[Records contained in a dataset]
- - -

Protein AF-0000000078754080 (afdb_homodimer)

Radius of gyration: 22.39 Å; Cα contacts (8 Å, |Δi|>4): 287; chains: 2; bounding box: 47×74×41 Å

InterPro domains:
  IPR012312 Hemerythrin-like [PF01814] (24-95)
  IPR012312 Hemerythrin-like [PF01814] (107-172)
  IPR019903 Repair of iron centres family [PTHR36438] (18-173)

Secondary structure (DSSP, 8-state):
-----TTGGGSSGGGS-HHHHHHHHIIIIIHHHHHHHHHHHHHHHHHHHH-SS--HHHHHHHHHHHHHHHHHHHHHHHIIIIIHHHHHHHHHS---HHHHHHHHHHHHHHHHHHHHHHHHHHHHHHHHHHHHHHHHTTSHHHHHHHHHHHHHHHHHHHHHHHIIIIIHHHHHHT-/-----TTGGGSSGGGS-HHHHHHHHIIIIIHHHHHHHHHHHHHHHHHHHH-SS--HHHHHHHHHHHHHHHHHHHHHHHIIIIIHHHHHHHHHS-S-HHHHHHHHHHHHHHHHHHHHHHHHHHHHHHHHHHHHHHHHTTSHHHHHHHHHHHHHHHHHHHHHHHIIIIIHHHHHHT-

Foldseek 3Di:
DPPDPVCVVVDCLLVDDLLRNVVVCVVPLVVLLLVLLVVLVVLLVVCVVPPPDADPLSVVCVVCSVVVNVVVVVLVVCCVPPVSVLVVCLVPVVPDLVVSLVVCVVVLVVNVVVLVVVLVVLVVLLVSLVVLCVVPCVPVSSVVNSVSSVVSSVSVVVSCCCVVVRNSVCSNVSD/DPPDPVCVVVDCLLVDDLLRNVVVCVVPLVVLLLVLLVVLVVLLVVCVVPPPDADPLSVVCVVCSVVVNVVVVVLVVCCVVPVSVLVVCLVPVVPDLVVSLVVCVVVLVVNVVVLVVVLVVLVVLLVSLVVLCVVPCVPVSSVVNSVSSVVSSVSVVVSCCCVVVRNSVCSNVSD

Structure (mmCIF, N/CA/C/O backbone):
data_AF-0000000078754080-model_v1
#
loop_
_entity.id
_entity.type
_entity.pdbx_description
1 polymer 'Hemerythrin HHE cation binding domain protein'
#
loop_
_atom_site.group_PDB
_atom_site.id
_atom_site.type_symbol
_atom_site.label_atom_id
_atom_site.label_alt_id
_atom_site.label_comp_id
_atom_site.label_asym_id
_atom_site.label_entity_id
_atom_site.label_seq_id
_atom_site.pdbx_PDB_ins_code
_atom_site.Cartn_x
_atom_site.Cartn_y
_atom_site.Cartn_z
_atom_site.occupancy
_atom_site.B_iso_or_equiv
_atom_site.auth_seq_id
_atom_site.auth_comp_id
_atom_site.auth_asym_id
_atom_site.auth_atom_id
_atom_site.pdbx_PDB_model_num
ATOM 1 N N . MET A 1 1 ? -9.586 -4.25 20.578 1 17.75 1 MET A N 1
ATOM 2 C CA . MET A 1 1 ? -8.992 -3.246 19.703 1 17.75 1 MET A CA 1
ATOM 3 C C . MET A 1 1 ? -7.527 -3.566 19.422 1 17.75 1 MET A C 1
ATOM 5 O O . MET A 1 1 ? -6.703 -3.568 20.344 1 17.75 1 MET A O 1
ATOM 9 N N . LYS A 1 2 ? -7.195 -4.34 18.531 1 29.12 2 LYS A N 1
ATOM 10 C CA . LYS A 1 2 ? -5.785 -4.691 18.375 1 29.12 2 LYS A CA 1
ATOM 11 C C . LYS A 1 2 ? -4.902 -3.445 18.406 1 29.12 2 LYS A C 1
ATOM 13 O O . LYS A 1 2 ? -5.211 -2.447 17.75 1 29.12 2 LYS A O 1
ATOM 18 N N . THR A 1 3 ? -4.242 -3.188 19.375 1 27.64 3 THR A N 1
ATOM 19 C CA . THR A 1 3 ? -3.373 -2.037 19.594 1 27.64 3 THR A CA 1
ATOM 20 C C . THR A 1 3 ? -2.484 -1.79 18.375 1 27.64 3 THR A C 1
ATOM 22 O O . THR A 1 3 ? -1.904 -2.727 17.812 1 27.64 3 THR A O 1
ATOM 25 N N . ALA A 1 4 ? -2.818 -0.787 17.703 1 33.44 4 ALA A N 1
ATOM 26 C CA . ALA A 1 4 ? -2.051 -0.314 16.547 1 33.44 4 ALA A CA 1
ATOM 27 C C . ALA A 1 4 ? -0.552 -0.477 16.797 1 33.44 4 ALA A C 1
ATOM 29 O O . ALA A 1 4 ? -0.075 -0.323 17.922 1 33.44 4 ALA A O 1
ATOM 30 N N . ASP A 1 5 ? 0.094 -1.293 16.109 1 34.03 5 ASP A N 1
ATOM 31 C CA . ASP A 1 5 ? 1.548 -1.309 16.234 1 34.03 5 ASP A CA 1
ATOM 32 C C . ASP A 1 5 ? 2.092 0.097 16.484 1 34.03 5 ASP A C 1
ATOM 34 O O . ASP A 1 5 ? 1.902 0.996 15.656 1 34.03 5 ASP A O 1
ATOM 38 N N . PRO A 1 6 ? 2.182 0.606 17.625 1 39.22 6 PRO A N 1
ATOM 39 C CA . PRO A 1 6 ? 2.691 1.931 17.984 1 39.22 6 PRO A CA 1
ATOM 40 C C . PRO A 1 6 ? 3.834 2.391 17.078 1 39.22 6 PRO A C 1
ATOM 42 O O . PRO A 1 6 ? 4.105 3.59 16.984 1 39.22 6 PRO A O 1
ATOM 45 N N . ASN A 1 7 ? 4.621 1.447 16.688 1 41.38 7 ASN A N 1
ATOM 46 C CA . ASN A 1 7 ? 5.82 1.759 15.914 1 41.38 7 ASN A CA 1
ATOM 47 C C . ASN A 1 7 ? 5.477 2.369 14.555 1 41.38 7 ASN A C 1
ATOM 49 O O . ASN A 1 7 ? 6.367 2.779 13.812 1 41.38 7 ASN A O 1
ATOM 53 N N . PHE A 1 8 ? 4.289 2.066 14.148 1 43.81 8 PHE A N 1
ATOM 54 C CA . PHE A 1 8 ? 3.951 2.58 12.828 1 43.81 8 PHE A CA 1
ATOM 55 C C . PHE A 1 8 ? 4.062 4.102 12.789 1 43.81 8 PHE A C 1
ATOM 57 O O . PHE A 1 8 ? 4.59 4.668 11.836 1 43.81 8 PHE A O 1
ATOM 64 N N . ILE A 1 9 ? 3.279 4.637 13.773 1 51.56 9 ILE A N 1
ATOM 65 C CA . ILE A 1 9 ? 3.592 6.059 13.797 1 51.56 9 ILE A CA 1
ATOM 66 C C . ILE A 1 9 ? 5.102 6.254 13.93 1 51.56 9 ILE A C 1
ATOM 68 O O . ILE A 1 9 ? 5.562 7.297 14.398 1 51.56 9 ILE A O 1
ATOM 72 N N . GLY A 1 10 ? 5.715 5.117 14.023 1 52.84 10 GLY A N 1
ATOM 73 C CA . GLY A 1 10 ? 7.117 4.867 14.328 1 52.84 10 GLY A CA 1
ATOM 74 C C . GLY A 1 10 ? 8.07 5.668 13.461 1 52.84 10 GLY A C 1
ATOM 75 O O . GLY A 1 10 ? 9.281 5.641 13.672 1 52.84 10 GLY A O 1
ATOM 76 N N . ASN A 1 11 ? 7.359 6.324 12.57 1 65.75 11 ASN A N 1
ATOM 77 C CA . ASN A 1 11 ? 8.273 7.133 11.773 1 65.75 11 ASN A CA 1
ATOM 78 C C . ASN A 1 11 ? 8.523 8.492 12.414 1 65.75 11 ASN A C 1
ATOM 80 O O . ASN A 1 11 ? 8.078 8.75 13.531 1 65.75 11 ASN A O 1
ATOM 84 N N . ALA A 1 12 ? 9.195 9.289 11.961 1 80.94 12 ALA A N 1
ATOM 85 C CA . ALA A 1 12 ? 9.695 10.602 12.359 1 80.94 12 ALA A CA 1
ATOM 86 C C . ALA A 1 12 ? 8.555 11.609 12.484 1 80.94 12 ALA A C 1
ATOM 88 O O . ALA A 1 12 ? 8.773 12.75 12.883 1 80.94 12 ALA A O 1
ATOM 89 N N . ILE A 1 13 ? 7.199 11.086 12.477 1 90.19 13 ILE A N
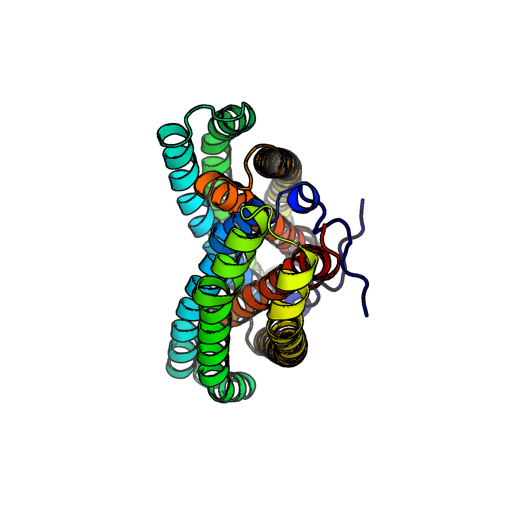 1
ATOM 90 C CA . ILE A 1 13 ? 6.078 12 12.305 1 90.19 13 ILE A CA 1
ATOM 91 C C . ILE A 1 13 ? 5.82 12.742 13.617 1 90.19 13 ILE A C 1
ATOM 93 O O . ILE A 1 13 ? 5.527 13.938 13.609 1 90.19 13 ILE A O 1
ATOM 97 N N . PRO A 1 14 ? 5.961 12.031 14.719 1 90.31 14 PRO A N 1
ATOM 98 C CA . PRO A 1 14 ? 5.719 12.734 15.977 1 90.31 14 PRO A CA 1
ATOM 99 C C . PRO A 1 14 ? 6.676 13.906 16.203 1 90.31 14 PRO A C 1
ATOM 101 O O . PRO A 1 14 ? 6.383 14.805 16.984 1 90.31 14 PRO A O 1
ATOM 104 N N . GLU A 1 15 ? 7.73 13.938 15.5 1 90.94 15 GLU A N 1
ATOM 105 C CA . GLU A 1 15 ? 8.719 15.008 15.641 1 90.94 15 GLU A CA 1
ATOM 106 C C . GLU A 1 15 ? 8.391 16.172 14.719 1 90.94 15 GLU A C 1
ATOM 108 O O . GLU A 1 15 ? 8.969 17.266 14.852 1 90.94 15 GLU A O 1
ATOM 113 N N . TYR A 1 16 ? 7.453 16.047 13.828 1 93.06 16 TYR A N 1
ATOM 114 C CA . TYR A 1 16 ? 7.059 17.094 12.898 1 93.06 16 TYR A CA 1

- - -

### ABOUT THIS EXERCISE
With the pictures left out, give again exactly the lines from the one with "ATOM 85 C CA" through the end of the data, both included.

### PROBLEM SOLUTION
ATOM 85 C CA . ALA A 1 12 ? 9.695 10.602 12.359 1 80.94 12 ALA A CA 1
ATOM 86 C C . ALA A 1 12 ? 8.555 11.609 12.484 1 80.94 12 ALA A C 1
ATOM 88 O O . ALA A 1 12 ? 8.773 12.75 12.883 1 80.94 12 ALA A O 1
ATOM 89 N N . ILE A 1 13 ? 7.199 11.086 12.477 1 90.19 13 ILE A N
 1
ATOM 90 C CA . ILE A 1 13 ? 6.078 12 12.305 1 90.19 13 ILE A CA 1
ATOM 91 C C . ILE A 1 13 ? 5.82 12.742 13.617 1 90.19 13 ILE A C 1
ATOM 93 O O . ILE A 1 13 ? 5.527 13.938 13.609 1 90.19 13 ILE A O 1
ATOM 97 N N . PRO A 1 14 ? 5.961 12.031 14.719 1 90.31 14 PRO A N 1
ATOM 98 C CA . PRO A 1 14 ? 5.719 12.734 15.977 1 90.31 14 PRO A CA 1
ATOM 99 C C . PRO A 1 14 ? 6.676 13.906 16.203 1 90.31 14 PRO A C 1
ATOM 101 O O . PRO A 1 14 ? 6.383 14.805 16.984 1 90.31 14 PRO A O 1
ATOM 104 N N . GLU A 1 15 ? 7.73 13.938 15.5 1 90.94 15 GLU A N 1
ATOM 105 C CA . GLU A 1 15 ? 8.719 15.008 15.641 1 90.94 15 GLU A CA 1
ATOM 106 C C . GLU A 1 15 ? 8.391 16.172 14.719 1 90.94 15 GLU A C 1
ATOM 108 O O . GLU A 1 15 ? 8.969 17.266 14.852 1 90.94 15 GLU A O 1
ATOM 113 N N . TYR A 1 16 ? 7.453 16.047 13.828 1 93.06 16 TYR A N 1
ATOM 114 C CA . TYR A 1 16 ? 7.059 17.094 12.898 1 93.06 16 TYR A CA 1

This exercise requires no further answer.